Office of the Special Investigator

Agency overview
- Formed: 4 January 2021
- Jurisdiction: Commonwealth of Australia
- Headquarters: Canberra, Australian Capital Territory;
- Employees: 120 (ASL, 2025-26)
- Minister responsible: Attorney-General of Australia;
- Agency executive: Chris Moraitis, Director-General;
- Parent department: Attorney-General's portfolio
- Website: www.osi.gov.au

= Office of the Special Investigator =

Australian war crimes investigator

The Office of the Special Investigator (OSI) is an Australian Commonwealth executive agency that investigates alleged criminal offences under Australian law arising from or related to breaches of the laws of armed conflict by Australian Defence Force personnel in Afghanistan between 2005 and 2016. OSI works with the Australian Federal Police and refers briefs of evidence to the Commonwealth Director of Public Prosecutions.

== History ==
On 12 November 2020 the Prime Minister announced the decision to establish OSI following the release of the Brereton Report into alleged war crimes by Australian special forces in Afghanistan. The agency was created as an executive agency under section 65 of the Public Service Act 1999 by an order of the Governor-General dated 10 December 2020, which commenced on 4 January 2021.

== Role and functions ==
Under the establishment order and portfolio arrangements, OSI:
- reviews findings of the Inspector-General of the Australian Defence Force Afghanistan Inquiry
- works with the Australian Federal Police to investigate alleged criminal offences under Australian law related to breaches of the laws of armed conflict
- develops briefs of evidence for referral to the Commonwealth Director of Public Prosecutions
- undertakes other relevant tasks requested by the Prime Minister and the Attorney-General.

== Governance ==
OSI is an independent executive agency in the Attorney-General's portfolio and is listed under Schedule 1 to the Public Governance, Performance and Accountability Rule 2014. Chris Moraitis serves as Director-General.

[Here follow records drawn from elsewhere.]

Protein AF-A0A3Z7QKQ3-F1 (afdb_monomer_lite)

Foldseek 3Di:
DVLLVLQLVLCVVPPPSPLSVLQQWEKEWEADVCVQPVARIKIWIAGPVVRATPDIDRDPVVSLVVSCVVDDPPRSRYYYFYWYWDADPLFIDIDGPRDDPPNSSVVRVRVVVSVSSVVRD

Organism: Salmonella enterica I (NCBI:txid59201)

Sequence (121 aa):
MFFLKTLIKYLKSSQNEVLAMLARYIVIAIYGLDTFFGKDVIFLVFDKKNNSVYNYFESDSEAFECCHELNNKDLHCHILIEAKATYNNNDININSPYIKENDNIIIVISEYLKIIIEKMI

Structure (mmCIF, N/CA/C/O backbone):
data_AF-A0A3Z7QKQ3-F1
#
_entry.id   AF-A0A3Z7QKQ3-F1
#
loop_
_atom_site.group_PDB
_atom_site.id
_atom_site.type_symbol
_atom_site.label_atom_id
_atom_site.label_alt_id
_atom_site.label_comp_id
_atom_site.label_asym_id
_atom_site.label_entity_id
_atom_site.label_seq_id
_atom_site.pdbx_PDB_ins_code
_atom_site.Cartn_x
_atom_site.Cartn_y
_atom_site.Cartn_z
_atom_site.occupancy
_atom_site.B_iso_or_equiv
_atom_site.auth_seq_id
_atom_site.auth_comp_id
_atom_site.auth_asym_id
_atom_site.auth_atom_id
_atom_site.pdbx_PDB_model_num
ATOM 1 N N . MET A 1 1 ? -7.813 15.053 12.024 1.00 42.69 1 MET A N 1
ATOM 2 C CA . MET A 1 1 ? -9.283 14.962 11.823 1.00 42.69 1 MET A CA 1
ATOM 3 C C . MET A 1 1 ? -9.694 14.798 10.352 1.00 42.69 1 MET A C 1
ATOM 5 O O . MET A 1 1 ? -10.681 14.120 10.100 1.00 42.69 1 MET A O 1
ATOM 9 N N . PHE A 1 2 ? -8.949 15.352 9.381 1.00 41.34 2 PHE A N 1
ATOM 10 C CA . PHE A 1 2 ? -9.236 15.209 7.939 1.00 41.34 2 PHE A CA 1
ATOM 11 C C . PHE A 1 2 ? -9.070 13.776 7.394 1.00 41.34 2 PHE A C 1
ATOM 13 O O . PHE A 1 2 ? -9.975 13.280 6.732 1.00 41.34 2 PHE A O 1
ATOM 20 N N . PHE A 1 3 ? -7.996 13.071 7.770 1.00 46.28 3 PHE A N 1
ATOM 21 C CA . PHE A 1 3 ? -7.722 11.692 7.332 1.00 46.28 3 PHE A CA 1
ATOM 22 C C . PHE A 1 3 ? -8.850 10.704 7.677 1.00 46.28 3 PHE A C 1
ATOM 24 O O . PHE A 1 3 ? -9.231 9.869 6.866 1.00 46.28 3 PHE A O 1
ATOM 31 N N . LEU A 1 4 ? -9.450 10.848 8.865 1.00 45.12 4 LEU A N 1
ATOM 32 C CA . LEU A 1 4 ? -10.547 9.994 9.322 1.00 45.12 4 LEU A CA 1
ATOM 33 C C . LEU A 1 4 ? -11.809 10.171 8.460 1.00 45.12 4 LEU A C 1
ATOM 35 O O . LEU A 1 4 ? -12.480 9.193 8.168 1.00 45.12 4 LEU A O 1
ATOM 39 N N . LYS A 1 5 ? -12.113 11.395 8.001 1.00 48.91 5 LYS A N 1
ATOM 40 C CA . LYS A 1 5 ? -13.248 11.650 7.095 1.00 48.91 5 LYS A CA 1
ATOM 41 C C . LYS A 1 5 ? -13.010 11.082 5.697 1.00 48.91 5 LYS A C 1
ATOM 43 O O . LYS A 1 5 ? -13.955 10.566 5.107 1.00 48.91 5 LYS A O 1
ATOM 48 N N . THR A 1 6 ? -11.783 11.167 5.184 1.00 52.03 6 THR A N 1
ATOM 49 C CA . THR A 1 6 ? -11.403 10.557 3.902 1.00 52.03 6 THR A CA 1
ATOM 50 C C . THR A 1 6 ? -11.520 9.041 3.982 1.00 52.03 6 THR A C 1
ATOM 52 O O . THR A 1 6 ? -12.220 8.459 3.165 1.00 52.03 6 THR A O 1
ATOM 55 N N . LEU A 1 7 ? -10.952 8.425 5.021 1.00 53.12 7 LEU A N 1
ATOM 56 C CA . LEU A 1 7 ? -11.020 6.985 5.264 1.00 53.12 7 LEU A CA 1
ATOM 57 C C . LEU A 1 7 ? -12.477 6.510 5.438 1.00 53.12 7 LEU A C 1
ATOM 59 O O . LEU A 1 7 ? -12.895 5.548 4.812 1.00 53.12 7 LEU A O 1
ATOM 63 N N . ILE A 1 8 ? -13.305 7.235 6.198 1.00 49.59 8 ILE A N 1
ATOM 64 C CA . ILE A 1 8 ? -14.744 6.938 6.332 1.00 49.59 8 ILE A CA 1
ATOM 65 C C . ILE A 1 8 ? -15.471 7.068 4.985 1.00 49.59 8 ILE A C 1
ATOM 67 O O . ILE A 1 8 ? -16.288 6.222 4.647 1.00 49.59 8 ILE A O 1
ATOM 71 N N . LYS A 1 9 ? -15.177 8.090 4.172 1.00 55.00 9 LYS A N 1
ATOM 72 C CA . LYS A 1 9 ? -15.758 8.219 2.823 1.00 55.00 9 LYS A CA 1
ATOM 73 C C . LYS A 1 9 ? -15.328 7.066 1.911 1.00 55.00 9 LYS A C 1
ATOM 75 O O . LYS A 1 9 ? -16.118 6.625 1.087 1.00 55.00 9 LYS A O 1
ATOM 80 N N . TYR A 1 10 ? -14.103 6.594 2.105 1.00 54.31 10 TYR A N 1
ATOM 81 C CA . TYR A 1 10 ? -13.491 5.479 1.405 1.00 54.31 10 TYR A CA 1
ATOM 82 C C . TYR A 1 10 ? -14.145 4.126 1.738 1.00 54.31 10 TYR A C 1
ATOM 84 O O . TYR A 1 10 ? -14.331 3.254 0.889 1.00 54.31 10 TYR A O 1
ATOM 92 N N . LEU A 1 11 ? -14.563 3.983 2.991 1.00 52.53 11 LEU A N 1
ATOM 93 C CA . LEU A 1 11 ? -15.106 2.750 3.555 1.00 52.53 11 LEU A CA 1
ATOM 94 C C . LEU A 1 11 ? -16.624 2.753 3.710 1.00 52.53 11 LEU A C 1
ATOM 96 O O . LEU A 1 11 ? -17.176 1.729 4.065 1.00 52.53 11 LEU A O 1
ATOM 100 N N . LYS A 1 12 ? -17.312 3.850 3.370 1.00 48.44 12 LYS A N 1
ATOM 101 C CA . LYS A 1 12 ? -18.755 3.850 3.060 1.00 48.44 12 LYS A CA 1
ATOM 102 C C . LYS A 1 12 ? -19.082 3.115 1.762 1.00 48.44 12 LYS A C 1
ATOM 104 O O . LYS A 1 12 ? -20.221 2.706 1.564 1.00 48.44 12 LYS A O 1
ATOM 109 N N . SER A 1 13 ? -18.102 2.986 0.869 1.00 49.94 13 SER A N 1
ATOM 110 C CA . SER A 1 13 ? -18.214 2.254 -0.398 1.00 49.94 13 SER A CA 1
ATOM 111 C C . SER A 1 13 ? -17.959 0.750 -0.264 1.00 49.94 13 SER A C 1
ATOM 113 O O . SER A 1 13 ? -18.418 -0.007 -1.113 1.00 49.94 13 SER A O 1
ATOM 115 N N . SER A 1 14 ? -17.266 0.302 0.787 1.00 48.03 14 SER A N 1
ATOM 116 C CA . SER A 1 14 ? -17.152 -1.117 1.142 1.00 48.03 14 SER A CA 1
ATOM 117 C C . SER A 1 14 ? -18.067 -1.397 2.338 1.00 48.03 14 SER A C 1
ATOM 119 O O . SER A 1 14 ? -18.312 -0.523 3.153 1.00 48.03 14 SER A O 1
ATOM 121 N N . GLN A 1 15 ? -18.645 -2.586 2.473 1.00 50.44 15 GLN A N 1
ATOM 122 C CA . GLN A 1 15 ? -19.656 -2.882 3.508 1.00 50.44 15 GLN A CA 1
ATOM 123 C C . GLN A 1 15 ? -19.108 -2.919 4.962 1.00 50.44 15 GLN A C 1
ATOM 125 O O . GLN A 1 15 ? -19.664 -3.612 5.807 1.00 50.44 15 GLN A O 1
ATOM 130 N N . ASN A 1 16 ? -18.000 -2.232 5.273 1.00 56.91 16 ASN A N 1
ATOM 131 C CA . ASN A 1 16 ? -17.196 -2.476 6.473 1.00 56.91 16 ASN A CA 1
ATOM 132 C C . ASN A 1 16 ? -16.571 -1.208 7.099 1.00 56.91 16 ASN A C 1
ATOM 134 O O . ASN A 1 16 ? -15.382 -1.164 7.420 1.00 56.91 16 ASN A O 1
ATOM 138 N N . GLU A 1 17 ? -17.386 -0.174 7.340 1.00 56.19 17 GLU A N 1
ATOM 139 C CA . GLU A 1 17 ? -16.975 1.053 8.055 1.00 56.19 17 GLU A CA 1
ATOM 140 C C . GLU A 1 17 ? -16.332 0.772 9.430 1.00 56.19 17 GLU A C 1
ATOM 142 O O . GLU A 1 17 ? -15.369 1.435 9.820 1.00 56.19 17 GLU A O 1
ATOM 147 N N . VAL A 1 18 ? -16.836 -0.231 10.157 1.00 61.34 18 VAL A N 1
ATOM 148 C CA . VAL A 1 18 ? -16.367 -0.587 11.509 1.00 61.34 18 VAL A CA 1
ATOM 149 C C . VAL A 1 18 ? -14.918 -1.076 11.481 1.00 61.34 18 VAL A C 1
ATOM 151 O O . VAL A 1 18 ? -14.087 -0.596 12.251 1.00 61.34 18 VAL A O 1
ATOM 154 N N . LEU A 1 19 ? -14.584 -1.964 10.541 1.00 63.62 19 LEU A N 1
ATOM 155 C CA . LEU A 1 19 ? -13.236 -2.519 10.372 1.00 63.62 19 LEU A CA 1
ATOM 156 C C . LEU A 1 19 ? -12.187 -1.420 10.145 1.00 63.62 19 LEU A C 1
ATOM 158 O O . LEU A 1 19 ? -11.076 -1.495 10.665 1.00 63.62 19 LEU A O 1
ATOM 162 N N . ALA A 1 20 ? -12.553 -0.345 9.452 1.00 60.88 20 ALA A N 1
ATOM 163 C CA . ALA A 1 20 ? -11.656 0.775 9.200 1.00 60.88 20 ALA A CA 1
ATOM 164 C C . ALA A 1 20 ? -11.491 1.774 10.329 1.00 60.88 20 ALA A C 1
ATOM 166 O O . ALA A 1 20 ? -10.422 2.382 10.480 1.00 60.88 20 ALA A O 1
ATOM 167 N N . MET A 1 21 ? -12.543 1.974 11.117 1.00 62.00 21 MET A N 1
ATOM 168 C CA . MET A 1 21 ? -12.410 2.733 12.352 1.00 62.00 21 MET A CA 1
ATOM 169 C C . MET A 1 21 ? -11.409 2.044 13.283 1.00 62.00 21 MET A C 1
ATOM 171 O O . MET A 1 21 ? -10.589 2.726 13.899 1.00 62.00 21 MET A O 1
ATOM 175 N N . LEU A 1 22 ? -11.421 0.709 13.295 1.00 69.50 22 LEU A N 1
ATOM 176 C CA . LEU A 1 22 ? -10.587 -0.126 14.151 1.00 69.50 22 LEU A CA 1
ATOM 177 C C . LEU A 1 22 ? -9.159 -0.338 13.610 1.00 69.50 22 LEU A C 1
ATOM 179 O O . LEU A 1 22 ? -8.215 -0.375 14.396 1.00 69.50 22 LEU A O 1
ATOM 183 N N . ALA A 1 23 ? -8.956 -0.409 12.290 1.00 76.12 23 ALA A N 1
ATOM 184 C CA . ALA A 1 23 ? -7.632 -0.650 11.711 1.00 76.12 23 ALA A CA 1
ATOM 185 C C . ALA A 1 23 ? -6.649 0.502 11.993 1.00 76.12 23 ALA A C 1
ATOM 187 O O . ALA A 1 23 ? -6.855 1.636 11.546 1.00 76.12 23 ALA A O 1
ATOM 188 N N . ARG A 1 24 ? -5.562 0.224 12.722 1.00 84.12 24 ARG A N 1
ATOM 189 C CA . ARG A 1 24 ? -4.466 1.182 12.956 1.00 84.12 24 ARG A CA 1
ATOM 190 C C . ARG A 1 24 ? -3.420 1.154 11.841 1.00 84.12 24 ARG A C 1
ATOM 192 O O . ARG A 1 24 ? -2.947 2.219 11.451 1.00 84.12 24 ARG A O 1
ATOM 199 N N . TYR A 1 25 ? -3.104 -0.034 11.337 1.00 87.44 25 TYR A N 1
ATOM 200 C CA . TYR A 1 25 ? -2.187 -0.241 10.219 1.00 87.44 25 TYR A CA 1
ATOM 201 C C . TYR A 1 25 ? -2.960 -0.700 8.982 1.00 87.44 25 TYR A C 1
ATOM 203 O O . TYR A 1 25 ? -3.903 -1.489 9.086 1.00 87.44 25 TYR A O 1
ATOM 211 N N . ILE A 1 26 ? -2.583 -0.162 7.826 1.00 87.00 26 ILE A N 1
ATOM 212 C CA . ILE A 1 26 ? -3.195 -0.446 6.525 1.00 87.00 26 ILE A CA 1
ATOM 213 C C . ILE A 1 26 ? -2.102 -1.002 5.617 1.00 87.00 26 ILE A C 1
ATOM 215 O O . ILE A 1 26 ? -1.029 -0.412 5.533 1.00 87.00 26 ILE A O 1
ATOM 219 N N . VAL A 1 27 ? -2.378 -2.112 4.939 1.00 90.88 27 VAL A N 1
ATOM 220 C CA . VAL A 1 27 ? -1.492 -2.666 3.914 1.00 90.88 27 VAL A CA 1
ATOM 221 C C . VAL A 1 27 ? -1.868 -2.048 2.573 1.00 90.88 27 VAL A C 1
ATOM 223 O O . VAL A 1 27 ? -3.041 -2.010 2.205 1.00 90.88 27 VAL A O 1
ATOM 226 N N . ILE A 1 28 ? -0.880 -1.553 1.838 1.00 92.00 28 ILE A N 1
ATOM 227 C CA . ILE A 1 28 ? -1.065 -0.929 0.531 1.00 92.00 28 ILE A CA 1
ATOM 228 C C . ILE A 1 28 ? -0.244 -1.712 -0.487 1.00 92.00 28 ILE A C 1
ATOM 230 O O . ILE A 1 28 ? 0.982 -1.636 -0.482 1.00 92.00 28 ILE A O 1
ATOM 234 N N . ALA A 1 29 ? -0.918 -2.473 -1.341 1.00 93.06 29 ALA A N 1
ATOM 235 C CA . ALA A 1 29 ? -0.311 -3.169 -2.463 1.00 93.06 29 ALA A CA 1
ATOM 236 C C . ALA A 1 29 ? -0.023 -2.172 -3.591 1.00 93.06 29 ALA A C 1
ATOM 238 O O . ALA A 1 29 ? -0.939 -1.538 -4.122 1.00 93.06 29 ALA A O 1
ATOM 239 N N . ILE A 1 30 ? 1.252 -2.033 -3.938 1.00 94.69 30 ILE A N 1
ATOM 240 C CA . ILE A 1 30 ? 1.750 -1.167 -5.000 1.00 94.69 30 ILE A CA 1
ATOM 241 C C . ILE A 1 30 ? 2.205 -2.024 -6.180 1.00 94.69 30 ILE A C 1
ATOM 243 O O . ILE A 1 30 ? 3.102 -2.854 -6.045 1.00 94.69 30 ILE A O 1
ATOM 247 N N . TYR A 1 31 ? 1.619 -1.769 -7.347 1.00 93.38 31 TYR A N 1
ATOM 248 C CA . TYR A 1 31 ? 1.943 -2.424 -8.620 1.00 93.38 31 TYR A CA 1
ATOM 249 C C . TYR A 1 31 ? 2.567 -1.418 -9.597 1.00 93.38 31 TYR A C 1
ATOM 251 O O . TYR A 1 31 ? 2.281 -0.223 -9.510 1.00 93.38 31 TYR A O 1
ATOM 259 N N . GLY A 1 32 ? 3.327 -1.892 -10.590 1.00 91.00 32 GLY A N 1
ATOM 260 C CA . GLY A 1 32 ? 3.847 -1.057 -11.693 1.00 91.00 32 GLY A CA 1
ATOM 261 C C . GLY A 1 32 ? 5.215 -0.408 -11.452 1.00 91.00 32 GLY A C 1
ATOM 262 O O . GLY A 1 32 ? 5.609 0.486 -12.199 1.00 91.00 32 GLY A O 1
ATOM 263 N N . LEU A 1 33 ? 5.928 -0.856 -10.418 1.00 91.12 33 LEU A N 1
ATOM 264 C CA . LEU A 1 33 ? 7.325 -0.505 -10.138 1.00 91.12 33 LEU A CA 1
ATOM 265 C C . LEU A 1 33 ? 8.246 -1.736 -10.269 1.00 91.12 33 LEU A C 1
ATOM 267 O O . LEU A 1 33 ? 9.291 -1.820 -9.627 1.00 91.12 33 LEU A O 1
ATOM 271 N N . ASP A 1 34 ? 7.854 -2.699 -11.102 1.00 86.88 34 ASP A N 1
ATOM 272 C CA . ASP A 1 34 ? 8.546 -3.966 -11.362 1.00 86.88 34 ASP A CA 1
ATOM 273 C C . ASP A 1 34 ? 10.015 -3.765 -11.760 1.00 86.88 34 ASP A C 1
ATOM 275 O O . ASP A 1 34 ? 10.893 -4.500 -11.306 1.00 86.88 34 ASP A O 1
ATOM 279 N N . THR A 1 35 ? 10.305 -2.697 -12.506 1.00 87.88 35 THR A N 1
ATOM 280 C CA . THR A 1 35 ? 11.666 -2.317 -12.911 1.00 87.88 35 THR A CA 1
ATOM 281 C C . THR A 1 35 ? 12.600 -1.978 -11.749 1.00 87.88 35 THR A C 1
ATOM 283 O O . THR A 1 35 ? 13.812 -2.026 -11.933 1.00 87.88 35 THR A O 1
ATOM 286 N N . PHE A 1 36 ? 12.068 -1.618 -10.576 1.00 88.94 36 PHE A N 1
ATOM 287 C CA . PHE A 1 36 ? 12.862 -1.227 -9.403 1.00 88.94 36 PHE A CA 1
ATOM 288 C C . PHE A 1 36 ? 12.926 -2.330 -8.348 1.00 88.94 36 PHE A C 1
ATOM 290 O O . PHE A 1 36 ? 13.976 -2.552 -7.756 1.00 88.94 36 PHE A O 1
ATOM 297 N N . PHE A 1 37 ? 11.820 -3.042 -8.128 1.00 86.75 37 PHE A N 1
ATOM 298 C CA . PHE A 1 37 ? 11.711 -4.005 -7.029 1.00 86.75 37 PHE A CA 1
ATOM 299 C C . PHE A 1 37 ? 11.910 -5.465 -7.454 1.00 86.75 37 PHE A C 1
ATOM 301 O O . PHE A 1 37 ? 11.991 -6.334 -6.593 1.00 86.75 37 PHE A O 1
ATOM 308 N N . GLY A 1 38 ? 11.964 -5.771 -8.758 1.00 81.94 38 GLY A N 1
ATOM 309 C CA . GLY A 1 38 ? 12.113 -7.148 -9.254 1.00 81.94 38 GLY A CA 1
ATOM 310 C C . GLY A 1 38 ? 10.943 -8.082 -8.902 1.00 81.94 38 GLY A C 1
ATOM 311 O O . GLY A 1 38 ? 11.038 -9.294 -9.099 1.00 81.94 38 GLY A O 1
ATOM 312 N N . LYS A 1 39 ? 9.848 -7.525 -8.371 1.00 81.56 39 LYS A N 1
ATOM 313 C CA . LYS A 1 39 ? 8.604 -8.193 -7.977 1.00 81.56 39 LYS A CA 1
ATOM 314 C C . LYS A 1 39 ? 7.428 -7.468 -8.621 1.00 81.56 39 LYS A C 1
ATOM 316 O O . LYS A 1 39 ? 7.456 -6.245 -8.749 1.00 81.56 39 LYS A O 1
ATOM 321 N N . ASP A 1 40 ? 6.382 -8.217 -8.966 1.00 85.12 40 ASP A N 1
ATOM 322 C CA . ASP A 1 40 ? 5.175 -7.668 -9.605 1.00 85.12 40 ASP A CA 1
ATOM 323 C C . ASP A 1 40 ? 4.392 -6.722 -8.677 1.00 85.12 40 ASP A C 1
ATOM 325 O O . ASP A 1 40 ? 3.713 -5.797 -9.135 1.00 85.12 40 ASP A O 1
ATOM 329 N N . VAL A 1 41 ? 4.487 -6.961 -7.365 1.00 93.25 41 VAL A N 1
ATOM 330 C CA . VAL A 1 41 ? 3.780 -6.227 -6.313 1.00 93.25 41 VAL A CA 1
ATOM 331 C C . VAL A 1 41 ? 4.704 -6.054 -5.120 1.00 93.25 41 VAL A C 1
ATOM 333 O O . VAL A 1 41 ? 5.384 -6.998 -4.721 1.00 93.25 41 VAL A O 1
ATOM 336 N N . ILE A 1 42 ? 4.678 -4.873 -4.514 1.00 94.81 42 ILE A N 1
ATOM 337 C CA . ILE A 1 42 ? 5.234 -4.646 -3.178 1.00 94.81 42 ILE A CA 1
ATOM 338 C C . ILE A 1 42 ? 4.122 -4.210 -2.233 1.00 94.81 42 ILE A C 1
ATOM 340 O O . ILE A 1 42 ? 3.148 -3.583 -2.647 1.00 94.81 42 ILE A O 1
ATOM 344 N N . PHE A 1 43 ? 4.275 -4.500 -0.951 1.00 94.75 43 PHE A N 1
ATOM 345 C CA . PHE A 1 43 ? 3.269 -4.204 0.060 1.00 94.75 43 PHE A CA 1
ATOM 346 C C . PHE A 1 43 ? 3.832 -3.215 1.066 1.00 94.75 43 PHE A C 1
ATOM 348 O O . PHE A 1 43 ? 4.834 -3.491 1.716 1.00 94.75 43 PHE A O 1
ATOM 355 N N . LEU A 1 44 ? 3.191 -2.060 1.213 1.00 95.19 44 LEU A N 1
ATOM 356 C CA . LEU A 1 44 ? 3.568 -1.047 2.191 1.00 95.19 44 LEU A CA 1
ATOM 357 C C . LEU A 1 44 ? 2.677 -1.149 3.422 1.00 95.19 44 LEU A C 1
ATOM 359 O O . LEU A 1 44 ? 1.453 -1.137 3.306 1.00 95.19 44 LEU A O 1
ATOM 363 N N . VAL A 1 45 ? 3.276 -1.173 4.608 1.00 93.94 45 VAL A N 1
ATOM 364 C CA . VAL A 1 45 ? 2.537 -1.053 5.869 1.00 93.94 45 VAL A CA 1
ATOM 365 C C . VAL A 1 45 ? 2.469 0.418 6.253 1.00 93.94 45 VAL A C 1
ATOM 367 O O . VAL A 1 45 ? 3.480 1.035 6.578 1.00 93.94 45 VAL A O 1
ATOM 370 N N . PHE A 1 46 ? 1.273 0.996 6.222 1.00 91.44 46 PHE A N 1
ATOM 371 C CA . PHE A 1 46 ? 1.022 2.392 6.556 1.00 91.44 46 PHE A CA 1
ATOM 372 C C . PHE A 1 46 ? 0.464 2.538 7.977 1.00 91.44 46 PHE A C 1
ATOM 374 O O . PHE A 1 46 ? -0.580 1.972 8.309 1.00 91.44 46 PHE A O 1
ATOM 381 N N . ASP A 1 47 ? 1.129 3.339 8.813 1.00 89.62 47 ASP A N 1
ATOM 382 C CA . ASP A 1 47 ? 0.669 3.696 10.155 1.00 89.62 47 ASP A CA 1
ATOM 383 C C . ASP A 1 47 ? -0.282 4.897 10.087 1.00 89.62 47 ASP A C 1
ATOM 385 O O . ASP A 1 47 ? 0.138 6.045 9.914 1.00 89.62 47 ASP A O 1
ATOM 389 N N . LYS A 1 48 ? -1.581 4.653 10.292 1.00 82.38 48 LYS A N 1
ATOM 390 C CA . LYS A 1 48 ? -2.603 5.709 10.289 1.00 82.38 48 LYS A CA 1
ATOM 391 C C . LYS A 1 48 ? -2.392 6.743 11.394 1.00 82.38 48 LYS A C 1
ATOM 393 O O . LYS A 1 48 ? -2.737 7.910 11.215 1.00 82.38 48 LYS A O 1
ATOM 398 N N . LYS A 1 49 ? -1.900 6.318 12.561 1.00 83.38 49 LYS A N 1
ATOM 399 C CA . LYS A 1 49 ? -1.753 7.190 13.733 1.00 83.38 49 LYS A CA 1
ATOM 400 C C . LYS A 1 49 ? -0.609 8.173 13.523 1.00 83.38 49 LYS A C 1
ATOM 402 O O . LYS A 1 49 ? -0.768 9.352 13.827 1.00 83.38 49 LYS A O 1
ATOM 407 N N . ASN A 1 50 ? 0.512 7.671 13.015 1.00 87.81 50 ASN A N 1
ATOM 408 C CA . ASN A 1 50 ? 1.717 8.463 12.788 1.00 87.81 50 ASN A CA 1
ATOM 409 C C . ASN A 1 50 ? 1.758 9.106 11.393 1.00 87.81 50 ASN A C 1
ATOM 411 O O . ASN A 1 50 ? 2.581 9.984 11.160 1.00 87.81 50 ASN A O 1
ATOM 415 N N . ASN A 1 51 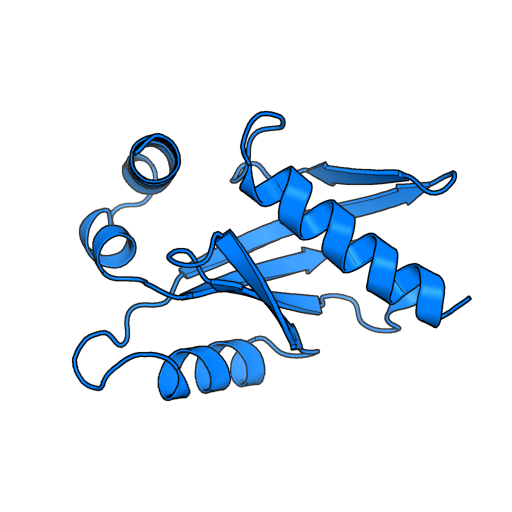? 0.837 8.724 10.499 1.00 86.56 51 ASN A N 1
ATOM 416 C CA . ASN A 1 51 ? 0.759 9.192 9.116 1.00 86.56 51 ASN A CA 1
ATOM 417 C C . ASN A 1 51 ? 2.084 8.971 8.366 1.00 86.56 51 ASN A C 1
ATOM 419 O O . ASN A 1 51 ? 2.629 9.890 7.759 1.00 86.56 51 ASN A O 1
ATOM 423 N N . SER A 1 52 ? 2.608 7.749 8.452 1.00 91.88 52 SER A N 1
ATOM 424 C CA . SER A 1 52 ? 3.919 7.356 7.929 1.00 91.88 52 SER A CA 1
ATOM 425 C C . SER A 1 52 ? 3.874 5.943 7.352 1.00 91.88 52 SER A C 1
ATOM 427 O O . SER A 1 52 ? 3.163 5.087 7.880 1.00 91.88 52 SER A O 1
ATOM 429 N N . VAL A 1 53 ? 4.683 5.662 6.329 1.00 94.44 53 VAL A N 1
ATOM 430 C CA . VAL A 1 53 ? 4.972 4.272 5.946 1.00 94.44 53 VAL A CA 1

The Special Investigator is the Hon Mark Weinberg , supported by a Director of Investigations.

== Resources and staffing ==
According to the 2025-26 Portfolio Budget Statements, OSI's total resourcing for 2025-26 is $57.5 million, with an Average Staffing Level of 120 in 2025-26, down from 162 in 2024-25. OSI publishes annual reports and budget information through the Transparency Portal.

== Investigations and proceedings ==
On 20 March 2023 a joint OSI and AFP investigation resulted in the first charge of a war crime under Australian law against a former Special Air Service Regiment soldier, Oliver Schulz. He was charged with one count of war crime - murder under subsection 268.70(1) of the Criminal Code Act 1995. Subsequent court proceedings and media reporting have confirmed he is expected to face trial, with dates subject to national security processes.

On 7 April 2026 Ben Roberts-Smith was arrested, and is expected to be charged with five counts of the war crime of murder.